■ ABOUT THIS TASK
Transcribe word for word the lines below from the line with "ATOM 111 O O" through the line with "ATOM 129 O O", ends included.

■ PROVIDED RECORDS
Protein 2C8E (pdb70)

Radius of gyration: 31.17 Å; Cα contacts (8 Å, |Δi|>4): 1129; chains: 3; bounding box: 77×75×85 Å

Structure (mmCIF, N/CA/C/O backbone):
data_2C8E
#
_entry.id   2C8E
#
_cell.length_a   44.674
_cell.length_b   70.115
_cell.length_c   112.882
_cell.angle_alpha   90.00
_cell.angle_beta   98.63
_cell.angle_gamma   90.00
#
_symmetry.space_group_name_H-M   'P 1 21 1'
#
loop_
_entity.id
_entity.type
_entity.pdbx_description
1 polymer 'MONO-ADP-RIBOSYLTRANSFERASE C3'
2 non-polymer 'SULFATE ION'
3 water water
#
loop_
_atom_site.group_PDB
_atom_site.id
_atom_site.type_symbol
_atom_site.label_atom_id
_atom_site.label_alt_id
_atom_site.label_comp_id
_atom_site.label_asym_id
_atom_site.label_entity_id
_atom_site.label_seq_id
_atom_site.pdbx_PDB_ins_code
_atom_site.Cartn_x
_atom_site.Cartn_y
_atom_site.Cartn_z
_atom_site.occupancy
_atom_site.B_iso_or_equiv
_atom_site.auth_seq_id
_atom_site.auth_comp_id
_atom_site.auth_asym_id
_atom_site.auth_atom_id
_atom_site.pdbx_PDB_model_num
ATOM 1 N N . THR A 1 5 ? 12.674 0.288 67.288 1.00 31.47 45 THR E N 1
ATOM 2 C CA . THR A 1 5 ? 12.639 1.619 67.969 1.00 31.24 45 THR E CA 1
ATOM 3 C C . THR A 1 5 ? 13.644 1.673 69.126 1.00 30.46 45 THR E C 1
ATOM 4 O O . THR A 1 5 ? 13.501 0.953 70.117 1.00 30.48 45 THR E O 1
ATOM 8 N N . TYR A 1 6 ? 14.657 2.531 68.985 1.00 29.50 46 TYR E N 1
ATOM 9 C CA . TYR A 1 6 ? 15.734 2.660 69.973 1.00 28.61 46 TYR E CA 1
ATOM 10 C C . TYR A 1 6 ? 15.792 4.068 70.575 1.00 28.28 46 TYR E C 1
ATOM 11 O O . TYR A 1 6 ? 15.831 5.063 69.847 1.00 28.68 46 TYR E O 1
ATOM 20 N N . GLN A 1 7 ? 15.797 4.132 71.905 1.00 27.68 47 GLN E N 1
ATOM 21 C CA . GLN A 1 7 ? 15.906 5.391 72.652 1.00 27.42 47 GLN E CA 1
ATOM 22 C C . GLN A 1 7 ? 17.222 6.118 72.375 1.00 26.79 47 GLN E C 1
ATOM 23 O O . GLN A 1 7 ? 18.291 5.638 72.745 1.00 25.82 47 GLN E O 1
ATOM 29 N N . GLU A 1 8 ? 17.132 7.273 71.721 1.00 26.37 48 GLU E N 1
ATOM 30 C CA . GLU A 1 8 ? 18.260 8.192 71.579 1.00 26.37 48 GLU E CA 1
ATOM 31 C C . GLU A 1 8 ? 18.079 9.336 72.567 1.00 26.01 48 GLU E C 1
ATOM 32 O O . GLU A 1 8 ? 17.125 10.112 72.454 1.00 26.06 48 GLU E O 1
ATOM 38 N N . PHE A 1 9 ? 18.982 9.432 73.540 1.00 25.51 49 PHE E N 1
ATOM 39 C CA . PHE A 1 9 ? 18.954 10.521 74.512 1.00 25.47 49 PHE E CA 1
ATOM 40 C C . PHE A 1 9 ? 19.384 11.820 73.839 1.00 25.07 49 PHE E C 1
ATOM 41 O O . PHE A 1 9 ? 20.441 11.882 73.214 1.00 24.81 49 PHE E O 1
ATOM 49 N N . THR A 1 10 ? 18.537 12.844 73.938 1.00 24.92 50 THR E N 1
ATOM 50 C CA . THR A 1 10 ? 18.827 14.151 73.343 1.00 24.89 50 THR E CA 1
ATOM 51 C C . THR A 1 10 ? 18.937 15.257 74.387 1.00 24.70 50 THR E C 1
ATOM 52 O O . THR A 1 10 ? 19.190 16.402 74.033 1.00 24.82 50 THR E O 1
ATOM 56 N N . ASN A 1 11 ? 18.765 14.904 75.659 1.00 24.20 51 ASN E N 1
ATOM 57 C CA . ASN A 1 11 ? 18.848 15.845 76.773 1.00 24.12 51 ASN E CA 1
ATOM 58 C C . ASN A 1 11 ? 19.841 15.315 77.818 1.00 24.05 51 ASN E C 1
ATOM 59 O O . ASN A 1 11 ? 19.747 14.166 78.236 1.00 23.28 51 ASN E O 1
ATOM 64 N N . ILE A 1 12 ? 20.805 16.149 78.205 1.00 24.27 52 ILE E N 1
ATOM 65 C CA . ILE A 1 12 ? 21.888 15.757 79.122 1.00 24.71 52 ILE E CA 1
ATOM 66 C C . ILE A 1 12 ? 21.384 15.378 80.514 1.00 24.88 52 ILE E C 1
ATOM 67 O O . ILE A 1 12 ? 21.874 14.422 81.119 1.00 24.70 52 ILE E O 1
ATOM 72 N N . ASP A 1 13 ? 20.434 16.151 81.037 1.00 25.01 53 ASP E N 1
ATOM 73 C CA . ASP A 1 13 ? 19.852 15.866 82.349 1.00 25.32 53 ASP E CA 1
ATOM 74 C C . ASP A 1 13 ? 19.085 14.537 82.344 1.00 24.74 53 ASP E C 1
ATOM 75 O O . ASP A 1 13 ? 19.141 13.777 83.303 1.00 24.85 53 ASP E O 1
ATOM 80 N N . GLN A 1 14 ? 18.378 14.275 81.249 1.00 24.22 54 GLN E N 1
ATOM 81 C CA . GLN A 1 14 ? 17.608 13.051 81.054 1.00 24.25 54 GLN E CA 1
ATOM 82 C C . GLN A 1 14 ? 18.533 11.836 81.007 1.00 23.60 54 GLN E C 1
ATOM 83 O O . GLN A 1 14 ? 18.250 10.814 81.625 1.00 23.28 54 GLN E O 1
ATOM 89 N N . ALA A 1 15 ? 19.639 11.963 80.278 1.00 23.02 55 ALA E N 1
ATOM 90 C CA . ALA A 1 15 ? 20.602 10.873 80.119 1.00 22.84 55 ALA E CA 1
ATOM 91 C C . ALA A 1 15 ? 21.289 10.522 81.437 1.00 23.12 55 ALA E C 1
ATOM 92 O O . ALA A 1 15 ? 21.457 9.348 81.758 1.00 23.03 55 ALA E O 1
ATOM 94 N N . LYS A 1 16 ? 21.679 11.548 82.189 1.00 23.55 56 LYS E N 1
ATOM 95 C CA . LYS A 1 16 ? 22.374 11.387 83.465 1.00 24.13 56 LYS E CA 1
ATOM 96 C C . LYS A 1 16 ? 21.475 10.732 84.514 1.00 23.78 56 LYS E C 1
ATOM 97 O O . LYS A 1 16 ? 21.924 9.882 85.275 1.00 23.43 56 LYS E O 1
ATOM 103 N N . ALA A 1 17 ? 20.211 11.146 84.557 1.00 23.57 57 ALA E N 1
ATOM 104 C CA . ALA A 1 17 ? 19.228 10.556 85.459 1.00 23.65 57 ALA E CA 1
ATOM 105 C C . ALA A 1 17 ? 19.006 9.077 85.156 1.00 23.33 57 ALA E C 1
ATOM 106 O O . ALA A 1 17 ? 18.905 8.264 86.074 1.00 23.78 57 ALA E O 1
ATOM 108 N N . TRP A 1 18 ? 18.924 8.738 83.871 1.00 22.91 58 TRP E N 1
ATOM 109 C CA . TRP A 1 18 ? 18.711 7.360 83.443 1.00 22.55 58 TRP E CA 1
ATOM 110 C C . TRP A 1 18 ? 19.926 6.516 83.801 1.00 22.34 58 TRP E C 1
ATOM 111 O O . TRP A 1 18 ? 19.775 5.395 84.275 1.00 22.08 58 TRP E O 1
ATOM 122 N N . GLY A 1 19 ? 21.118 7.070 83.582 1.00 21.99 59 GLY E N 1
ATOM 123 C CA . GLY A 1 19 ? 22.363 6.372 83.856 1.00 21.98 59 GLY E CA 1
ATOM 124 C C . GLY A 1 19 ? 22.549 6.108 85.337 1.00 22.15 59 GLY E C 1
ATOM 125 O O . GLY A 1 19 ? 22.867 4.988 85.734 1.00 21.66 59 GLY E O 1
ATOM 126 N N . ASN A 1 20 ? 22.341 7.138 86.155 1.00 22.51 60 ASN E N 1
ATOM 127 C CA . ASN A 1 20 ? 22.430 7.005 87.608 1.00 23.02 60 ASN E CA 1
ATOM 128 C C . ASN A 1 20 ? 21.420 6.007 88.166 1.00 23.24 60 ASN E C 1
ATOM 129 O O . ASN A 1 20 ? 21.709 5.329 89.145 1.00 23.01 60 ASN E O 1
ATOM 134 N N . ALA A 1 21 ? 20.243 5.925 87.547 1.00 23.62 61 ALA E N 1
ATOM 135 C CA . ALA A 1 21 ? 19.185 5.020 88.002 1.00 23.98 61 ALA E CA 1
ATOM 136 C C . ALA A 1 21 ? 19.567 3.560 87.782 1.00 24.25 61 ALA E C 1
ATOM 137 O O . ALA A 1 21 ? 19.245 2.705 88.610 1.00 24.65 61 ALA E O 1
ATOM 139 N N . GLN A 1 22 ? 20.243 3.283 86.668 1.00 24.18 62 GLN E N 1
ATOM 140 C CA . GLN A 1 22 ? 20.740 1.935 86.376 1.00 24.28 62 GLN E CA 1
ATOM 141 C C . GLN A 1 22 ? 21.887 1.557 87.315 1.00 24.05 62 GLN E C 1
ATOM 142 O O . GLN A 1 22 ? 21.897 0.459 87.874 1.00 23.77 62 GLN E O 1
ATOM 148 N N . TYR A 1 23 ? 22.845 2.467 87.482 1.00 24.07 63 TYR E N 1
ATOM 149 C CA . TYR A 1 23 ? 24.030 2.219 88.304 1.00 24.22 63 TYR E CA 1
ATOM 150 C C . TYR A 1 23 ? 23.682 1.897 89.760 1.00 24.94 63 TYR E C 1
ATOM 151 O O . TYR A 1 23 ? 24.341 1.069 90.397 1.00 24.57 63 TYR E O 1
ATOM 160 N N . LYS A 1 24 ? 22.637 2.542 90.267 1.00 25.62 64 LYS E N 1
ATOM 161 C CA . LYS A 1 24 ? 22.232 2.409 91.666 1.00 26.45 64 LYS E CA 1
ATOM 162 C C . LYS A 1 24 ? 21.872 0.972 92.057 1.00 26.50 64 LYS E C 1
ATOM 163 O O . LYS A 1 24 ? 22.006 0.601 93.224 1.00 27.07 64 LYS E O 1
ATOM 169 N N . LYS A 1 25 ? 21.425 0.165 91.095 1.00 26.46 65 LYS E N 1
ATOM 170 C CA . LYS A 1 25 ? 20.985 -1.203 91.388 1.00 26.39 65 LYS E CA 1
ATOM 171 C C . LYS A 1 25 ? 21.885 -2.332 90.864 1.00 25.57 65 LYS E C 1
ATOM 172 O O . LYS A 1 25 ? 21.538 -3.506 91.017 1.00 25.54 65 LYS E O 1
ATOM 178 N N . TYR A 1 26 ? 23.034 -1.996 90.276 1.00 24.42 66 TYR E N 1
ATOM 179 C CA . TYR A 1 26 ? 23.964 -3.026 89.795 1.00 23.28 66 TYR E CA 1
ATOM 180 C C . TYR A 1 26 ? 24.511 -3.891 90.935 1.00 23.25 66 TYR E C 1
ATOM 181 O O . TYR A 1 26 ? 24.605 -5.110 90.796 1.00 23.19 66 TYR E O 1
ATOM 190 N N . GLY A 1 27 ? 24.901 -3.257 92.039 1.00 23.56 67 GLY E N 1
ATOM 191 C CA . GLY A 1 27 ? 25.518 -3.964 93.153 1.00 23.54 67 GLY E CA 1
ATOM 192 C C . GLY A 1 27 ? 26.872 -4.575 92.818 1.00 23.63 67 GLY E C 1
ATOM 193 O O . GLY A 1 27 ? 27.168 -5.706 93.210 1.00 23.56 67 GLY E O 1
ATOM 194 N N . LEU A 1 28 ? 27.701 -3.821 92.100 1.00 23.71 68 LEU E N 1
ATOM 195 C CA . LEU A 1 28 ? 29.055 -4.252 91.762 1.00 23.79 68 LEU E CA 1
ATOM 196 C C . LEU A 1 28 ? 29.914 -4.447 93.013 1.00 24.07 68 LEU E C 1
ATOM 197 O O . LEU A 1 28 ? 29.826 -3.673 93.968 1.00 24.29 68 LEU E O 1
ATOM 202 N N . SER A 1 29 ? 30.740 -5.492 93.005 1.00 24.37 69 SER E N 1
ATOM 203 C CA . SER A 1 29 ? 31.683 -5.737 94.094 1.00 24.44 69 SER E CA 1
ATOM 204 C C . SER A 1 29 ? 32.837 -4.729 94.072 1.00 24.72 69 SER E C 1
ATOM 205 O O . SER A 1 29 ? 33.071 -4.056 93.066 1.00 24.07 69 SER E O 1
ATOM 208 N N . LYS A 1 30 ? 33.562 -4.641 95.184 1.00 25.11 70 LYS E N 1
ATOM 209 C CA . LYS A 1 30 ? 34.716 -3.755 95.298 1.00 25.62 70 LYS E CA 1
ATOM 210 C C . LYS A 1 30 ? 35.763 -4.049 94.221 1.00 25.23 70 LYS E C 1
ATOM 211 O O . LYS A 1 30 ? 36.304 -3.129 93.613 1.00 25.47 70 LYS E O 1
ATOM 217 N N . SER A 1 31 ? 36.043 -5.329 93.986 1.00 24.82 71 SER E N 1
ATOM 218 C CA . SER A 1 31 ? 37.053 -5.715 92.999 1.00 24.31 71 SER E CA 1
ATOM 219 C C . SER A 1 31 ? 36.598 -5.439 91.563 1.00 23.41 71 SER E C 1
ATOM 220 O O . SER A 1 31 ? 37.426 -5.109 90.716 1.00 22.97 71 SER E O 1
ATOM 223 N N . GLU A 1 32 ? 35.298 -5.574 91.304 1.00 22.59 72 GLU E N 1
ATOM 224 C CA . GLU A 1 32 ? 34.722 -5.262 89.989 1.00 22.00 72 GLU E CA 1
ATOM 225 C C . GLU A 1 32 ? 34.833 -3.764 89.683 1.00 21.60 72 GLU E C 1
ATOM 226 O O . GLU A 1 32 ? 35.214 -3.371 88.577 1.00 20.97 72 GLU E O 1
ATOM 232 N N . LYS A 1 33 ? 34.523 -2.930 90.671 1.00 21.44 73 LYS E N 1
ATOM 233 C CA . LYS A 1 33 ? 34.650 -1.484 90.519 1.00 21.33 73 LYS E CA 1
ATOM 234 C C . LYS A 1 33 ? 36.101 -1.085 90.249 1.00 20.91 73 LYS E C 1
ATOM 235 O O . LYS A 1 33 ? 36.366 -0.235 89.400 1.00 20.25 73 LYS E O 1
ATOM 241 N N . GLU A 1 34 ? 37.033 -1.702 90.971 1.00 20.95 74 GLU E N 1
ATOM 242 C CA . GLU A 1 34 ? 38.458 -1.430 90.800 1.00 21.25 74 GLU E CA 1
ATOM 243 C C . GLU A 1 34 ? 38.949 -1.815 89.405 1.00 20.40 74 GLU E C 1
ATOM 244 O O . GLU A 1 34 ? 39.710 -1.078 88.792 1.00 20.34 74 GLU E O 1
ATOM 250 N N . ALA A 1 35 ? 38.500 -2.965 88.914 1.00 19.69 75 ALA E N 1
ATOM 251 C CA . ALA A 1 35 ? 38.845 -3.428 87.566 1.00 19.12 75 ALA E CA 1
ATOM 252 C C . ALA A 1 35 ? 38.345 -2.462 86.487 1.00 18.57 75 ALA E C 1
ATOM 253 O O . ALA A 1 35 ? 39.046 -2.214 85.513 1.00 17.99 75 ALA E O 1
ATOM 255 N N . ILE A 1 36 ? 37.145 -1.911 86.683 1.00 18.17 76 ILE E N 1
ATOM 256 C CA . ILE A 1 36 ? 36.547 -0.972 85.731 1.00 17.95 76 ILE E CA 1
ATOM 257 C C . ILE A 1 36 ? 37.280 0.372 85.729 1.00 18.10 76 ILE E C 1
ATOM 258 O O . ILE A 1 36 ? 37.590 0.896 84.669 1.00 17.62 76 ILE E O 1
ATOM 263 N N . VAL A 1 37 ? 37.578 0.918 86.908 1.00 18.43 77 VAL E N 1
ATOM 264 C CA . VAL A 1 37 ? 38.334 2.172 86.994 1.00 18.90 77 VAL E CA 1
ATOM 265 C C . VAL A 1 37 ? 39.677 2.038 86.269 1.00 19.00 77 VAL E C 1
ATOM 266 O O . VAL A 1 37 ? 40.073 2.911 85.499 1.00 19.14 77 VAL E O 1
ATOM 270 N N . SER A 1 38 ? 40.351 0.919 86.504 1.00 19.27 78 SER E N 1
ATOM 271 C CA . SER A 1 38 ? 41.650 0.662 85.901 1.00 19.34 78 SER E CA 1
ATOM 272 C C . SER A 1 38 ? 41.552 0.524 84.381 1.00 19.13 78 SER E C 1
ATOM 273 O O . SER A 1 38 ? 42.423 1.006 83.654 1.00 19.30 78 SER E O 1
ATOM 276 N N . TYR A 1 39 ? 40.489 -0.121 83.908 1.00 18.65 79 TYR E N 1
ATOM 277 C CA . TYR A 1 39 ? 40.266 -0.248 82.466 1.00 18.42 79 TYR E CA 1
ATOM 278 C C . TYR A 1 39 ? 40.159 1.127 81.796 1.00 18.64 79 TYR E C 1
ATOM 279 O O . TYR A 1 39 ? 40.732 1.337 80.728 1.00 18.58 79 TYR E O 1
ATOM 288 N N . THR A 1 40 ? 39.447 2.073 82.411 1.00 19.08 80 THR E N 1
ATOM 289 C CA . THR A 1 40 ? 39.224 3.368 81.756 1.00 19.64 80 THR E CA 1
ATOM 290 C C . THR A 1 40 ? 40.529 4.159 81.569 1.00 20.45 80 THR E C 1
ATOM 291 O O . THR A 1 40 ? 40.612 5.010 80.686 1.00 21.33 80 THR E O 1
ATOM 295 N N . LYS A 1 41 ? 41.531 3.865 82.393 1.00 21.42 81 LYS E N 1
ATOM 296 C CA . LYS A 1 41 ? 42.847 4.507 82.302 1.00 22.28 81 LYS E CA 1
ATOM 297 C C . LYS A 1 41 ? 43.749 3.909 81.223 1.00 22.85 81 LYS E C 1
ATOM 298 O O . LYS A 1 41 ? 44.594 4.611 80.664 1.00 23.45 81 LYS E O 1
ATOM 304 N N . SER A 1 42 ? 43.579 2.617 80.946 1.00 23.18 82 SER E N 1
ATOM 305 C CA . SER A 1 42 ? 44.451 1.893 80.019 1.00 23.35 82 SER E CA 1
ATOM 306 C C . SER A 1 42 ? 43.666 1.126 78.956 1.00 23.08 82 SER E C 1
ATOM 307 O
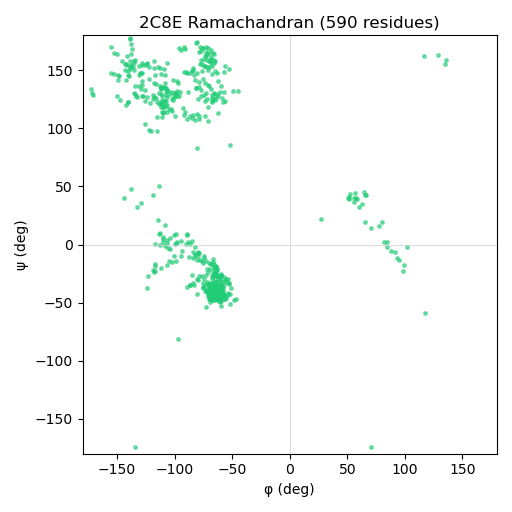 O . SER A 1 42 ? 44.088 0.052 78.530 1.00 22.90 82 SER E O 1
ATOM 310 N N . ALA A 1 43 ? 42.550 1.697 78.507 1.00 22.80 83 ALA E N 1
ATOM 311 C CA . ALA A 1 43 ? 41.627 1.001 77.604 1.00 22.88 83 ALA E CA 1
ATOM 312 C C . ALA A 1 43 ? 42.258 0.642 76.261 1.00 23.17 83 ALA E C 1
ATOM 313 O O . ALA A 1 43 ? 42.111 -0.478 75.777 1.00 22.74 83 ALA E O 1
ATOM 315 N N . SER A 1 44 ? 42.965 1.589 75.656 1.00 23.92 84 SER E N 1
ATOM 316 C CA . SER A 1 44 ? 43.532 1.362 74.329 1.00 24.36 84 SER E CA 1
ATOM 317 C C . SER A 1 44 ? 44.608 0.269 74.358 1.00 24.26 84 SER E C 1
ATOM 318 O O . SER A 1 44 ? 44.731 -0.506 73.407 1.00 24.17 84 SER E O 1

■ ANSWER TO THIS EXERCISE
ATOM 111 O O . TRP A 1 18 ? 19.775 5.395 84.275 1.00 22.08 58 TRP E O 1
ATOM 122 N N . GLY A 1 19 ? 21.118 7.070 83.582 1.00 21.99 59 GLY E N 1
ATOM 123 C CA . GLY A 1 19 ? 22.363 6.372 83.856 1.00 21.98 59 GLY E CA 1
ATOM 124 C C . GLY A 1 19 ? 22.549 6.108 85.337 1.00 22.15 59 GLY E C 1
ATOM 125 O O . GLY A 1 19 ? 22.867 4.988 85.734 1.00 21.66 59 GLY E O 1
ATOM 126 N N . ASN A 1 20 ? 22.341 7.138 86.155 1.00 22.51 60 ASN E N 1
ATOM 127 C CA . ASN A 1 20 ? 22.430 7.005 87.608 1.00 23.02 60 ASN E CA 1
ATOM 128 C C . ASN A 1 20 ? 21.420 6.007 88.166 1.00 23.24 60 ASN E C 1
ATOM 129 O O . ASN A 1 20 ? 21.709 5.329 89.145 1.00 23.01 60 ASN E O 1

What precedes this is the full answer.